● Entries supplied:
────────────────────

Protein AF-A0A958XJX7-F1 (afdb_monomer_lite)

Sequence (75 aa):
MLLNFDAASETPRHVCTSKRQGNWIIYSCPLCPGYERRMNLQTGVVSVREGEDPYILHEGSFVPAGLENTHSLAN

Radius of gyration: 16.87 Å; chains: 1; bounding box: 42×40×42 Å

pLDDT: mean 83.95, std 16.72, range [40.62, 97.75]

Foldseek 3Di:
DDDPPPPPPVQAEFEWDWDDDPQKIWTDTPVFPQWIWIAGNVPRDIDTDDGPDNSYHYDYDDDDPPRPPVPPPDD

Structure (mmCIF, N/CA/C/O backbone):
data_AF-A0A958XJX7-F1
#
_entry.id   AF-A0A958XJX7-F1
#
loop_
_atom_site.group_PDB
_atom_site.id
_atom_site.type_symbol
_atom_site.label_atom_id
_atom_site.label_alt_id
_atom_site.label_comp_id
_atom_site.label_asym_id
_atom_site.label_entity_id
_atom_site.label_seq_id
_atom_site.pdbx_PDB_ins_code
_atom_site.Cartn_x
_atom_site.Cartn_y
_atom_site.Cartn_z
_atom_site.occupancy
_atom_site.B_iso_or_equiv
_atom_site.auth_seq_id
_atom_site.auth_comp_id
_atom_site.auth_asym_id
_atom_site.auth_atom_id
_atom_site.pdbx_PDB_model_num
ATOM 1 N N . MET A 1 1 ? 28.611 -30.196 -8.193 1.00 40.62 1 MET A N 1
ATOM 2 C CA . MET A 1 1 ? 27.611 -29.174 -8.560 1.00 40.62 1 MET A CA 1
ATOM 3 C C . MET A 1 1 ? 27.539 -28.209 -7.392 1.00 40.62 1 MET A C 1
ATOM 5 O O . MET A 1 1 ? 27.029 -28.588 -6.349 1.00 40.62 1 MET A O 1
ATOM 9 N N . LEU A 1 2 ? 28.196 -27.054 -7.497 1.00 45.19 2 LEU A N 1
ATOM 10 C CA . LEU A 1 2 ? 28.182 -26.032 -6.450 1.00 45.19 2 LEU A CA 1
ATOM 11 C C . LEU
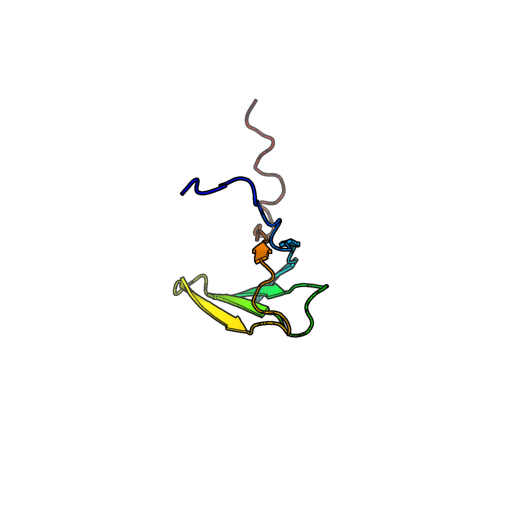 A 1 2 ? 26.982 -25.125 -6.730 1.00 45.19 2 LEU A C 1
ATOM 13 O O . LEU A 1 2 ? 26.889 -24.557 -7.815 1.00 45.19 2 LEU A O 1
ATOM 17 N N . LEU A 1 3 ? 26.034 -25.064 -5.797 1.00 55.38 3 LEU A N 1
ATOM 18 C CA . LEU A 1 3 ? 24.944 -24.096 -5.848 1.00 55.38 3 LEU A CA 1
ATOM 19 C C . LEU A 1 3 ? 25.520 -22.757 -5.382 1.00 55.38 3 LEU A C 1
ATOM 21 O O . LEU A 1 3 ? 25.810 -22.589 -4.200 1.00 55.38 3 LEU A O 1
ATOM 25 N N . ASN A 1 4 ? 25.738 -21.837 -6.319 1.00 53.41 4 ASN A N 1
ATOM 26 C CA . ASN A 1 4 ? 26.095 -20.460 -5.996 1.00 53.41 4 ASN A CA 1
ATOM 27 C C . ASN A 1 4 ? 24.850 -19.768 -5.427 1.00 53.41 4 ASN A C 1
ATOM 29 O O . ASN A 1 4 ? 23.888 -19.532 -6.154 1.00 53.41 4 ASN A O 1
ATOM 33 N N . PHE A 1 5 ? 24.874 -19.455 -4.131 1.00 60.44 5 PHE A N 1
ATOM 34 C CA . PHE A 1 5 ? 23.839 -18.674 -3.443 1.00 60.44 5 PHE A CA 1
ATOM 35 C C . PHE A 1 5 ? 24.075 -17.153 -3.540 1.00 60.44 5 PHE A C 1
ATOM 37 O O . PHE A 1 5 ? 23.316 -16.375 -2.972 1.00 60.44 5 PHE A O 1
ATOM 44 N N . ASP A 1 6 ? 25.080 -16.715 -4.303 1.00 57.41 6 ASP A N 1
ATOM 45 C CA . ASP A 1 6 ? 25.519 -15.313 -4.379 1.00 57.41 6 ASP A CA 1
ATOM 46 C C . ASP A 1 6 ? 24.799 -14.478 -5.451 1.00 57.41 6 ASP A C 1
ATOM 48 O O . ASP A 1 6 ? 25.344 -13.515 -5.984 1.00 57.41 6 ASP A O 1
ATOM 52 N N . ALA A 1 7 ? 23.554 -14.818 -5.776 1.00 55.62 7 ALA A N 1
ATOM 53 C CA . ALA A 1 7 ? 22.693 -13.960 -6.581 1.00 55.62 7 ALA A CA 1
ATOM 54 C C . ALA A 1 7 ? 21.533 -13.476 -5.713 1.00 55.62 7 ALA A C 1
ATOM 56 O O . ALA A 1 7 ? 20.381 -13.857 -5.913 1.00 55.62 7 ALA A O 1
ATOM 57 N N . ALA A 1 8 ? 21.837 -12.615 -4.740 1.00 57.94 8 ALA A N 1
ATOM 58 C CA . ALA A 1 8 ? 20.842 -11.678 -4.241 1.00 57.94 8 ALA A CA 1
ATOM 59 C C . ALA A 1 8 ? 20.475 -10.756 -5.413 1.00 57.94 8 ALA A C 1
ATOM 61 O O . ALA A 1 8 ? 21.026 -9.668 -5.558 1.00 57.94 8 ALA A O 1
ATOM 62 N N . SER A 1 9 ? 19.599 -11.218 -6.312 1.00 60.00 9 SER A N 1
ATOM 63 C CA . SER A 1 9 ? 18.946 -10.312 -7.244 1.00 60.00 9 SER A CA 1
ATOM 64 C C . SER A 1 9 ? 18.189 -9.332 -6.364 1.00 60.00 9 SER A C 1
ATOM 66 O O . SER A 1 9 ? 17.269 -9.739 -5.648 1.00 60.00 9 SER A O 1
ATOM 68 N N . GLU A 1 10 ? 18.609 -8.074 -6.339 1.00 74.12 10 GLU A N 1
ATOM 69 C CA . GLU A 1 10 ? 17.857 -7.025 -5.670 1.00 74.12 10 GLU A CA 1
ATOM 70 C C . GLU A 1 10 ? 16.526 -6.887 -6.407 1.00 74.12 10 GLU A C 1
ATOM 72 O O . GLU A 1 10 ? 16.415 -6.154 -7.387 1.00 74.12 10 GLU A O 1
ATOM 77 N N . THR A 1 11 ? 15.521 -7.665 -5.995 1.00 82.75 11 THR A N 1
ATOM 78 C CA . THR A 1 11 ? 14.179 -7.542 -6.549 1.00 82.75 11 THR A CA 1
ATOM 79 C C . THR A 1 11 ? 13.743 -6.090 -6.342 1.00 82.75 11 THR A C 1
ATOM 81 O O . THR A 1 11 ? 13.787 -5.629 -5.194 1.00 82.75 11 THR A O 1
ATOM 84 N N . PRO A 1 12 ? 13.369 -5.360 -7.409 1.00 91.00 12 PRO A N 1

────────────────────

● How to complete this task: Exactly as written, please copy out the whole set of records, skipping images.

● Finished exercise:
Protein AF-A0A958XJX7-F1 (afdb_monomer_lite)

Sequence (75 aa):
MLLNFDAASETPRHVCTSKRQGNWIIYSCPLCPGYERRMNLQTGVVSVREGEDPYILHEGSFVPAGLENTHSLAN

Radius of gyration: 16.87 Å; chains: 1; bounding box: 42×40×42 Å

pLDDT: mean 83.95, std 16.72, range [40.62, 97.75]

Foldseek 3Di:
DDDPPPPPPVQAEFEWDWDDDPQKIWTDTPVFPQWIWIAGNVPRDIDTDDGPDNSYHYDYDDDDPPRPPVPPPDD

Structure (mmCIF, N/CA/C/O backbone):
data_AF-A0A958XJX7-F1
#
_entry.id   AF-A0A958XJX7-F1
#
loop_
_atom_site.group_PDB
_atom_site.id
_atom_site.type_symbol
_atom_site.label_atom_id
_atom_site.label_alt_id
_atom_site.label_comp_id
_atom_site.label_asym_id
_atom_site.label_entity_id
_atom_site.label_seq_id
_atom_site.pdbx_PDB_ins_code
_atom_site.Cartn_x
_atom_site.Cartn_y
_atom_site.Cartn_z
_atom_site.occupancy
_atom_site.B_iso_or_equiv
_atom_site.auth_seq_id
_atom_site.auth_comp_id
_atom_site.auth_asym_id
_atom_site.auth_atom_id
_atom_site.pdbx_PDB_model_num
ATOM 1 N N . MET A 1 1 ? 28.611 -30.196 -8.193 1.00 40.62 1 MET A N 1
ATOM 2 C CA . MET A 1 1 ? 27.611 -29.174 -8.560 1.00 40.62 1 MET A CA 1
ATOM 3 C C . MET A 1 1 ? 27.539 -28.209 -7.392 1.00 40.62 1 MET A C 1
ATOM 5 O O . MET A 1 1 ? 27.029 -28.588 -6.349 1.00 40.62 1 MET A O 1
ATOM 9 N N . LEU A 1 2 ? 28.196 -27.054 -7.497 1.00 45.19 2 LEU A N 1
ATOM 10 C CA . LEU A 1 2 ? 28.182 -26.032 -6.450 1.00 45.19 2 LEU A CA 1
ATOM 11 C C . LEU
 A 1 2 ? 26.982 -25.125 -6.730 1.00 45.19 2 LEU A C 1
ATOM 13 O O . LEU A 1 2 ? 26.889 -24.557 -7.815 1.00 45.19 2 LEU A O 1
ATOM 17 N N . LEU A 1 3 ? 26.034 -25.064 -5.797 1.00 55.38 3 LEU A N 1
ATOM 18 C CA . LEU A 1 3 ? 24.944 -24.096 -5.848 1.00 55.38 3 LEU A CA 1
ATOM 19 C C . LEU A 1 3 ? 25.520 -22.757 -5.382 1.00 55.38 3 LEU A C 1
ATOM 21 O O . LEU A 1 3 ? 25.810 -22.589 -4.200 1.00 55.38 3 LEU A O 1
ATOM 25 N N . ASN A 1 4 ? 25.738 -21.837 -6.319 1.00 53.41 4 ASN A N 1
ATOM 26 C CA . ASN A 1 4 ? 26.095 -20.460 -5.996 1.00 53.41 4 ASN A CA 1
ATOM 27 C C . ASN A 1 4 ? 24.850 -19.768 -5.427 1.00 53.41 4 ASN A C 1
ATOM 29 O O . ASN A 1 4 ? 23.888 -19.532 -6.154 1.00 53.41 4 ASN A O 1
ATOM 33 N N . PHE A 1 5 ? 24.874 -19.455 -4.131 1.00 60.44 5 PHE A N 1
ATOM 34 C CA . PHE A 1 5 ? 23.839 -18.674 -3.443 1.00 60.44 5 PHE A CA 1
ATOM 35 C C . PHE A 1 5 ? 24.075 -17.153 -3.540 1.00 60.44 5 PHE A C 1
ATOM 37 O O . PHE A 1 5 ? 23.316 -16.375 -2.972 1.00 60.44 5 PHE A O 1
ATOM 44 N N . ASP A 1 6 ? 25.080 -16.715 -4.303 1.00 57.41 6 ASP A N 1
ATOM 45 C CA . ASP A 1 6 ? 25.519 -15.313 -4.379 1.00 57.41 6 ASP A CA 1
ATOM 46 C C . ASP A 1 6 ? 24.799 -14.478 -5.451 1.00 57.41 6 ASP A C 1
ATOM 48 O O . ASP A 1 6 ? 25.344 -13.515 -5.984 1.00 57.41 6 ASP A O 1
ATOM 52 N N . ALA A 1 7 ? 23.554 -14.818 -5.776 1.00 55.62 7 ALA A N 1
ATOM 53 C CA . ALA A 1 7 ? 22.693 -13.960 -6.581 1.00 55.62 7 ALA A CA 1
ATOM 54 C C . ALA A 1 7 ? 21.533 -13.476 -5.713 1.00 55.62 7 ALA A C 1
ATOM 56 O O . ALA A 1 7 ? 20.381 -13.857 -5.913 1.00 55.62 7 ALA A O 1
ATOM 57 N N . ALA A 1 8 ? 21.837 -12.615 -4.740 1.00 57.94 8 ALA A N 1
ATOM 58 C CA . ALA A 1 8 ? 20.842 -11.678 -4.241 1.00 57.94 8 ALA A CA 1
ATOM 59 C C . ALA A 1 8 ? 20.475 -10.756 -5.413 1.00 57.94 8 ALA A C 1
ATOM 61 O O . ALA A 1 8 ? 21.026 -9.668 -5.558 1.00 57.94 8 ALA A O 1
ATOM 62 N N . SER A 1 9 ? 19.599 -11.218 -6.312 1.00 60.00 9 SER A N 1
ATOM 63 C CA . SER A 1 9 ? 18.946 -10.312 -7.244 1.00 60.00 9 SER A CA 1
ATOM 64 C C . SER A 1 9 ? 18.189 -9.332 -6.364 1.00 60.00 9 SER A C 1
ATOM 66 O O . SER A 1 9 ? 17.269 -9.739 -5.648 1.00 60.00 9 SER A O 1
ATOM 68 N N . GLU A 1 10 ? 18.609 -8.074 -6.339 1.00 74.12 10 GLU A N 1
ATOM 69 C CA . GLU A 1 10 ? 17.857 -7.025 -5.670 1.00 74.12 10 GLU A CA 1
ATOM 70 C C . GLU A 1 10 ? 16.526 -6.887 -6.407 1.00 74.12 10 GLU A C 1
ATOM 72 O O . GLU A 1 10 ? 16.415 -6.154 -7.387 1.00 74.12 10 GLU A O 1
ATOM 77 N N . THR A 1 11 ? 15.521 -7.665 -5.995 1.00 82.75 11 THR A N 1
ATOM 78 C CA . THR A 1 11 ? 14.179 -7.542 -6.549 1.00 82.75 11 THR A CA 1
ATOM 79 C C . THR A 1 11 ? 13.743 -6.090 -6.342 1.00 82.75 11 THR A C 1
ATOM 81 O O . THR A 1 11 ? 13.787 -5.629 -5.194 1.00 82.75 11 THR A O 1
ATOM 84 N N . PRO A 1 12 ? 13.369 -5.360 -7.409 1.00 91.00 12 PRO A N 1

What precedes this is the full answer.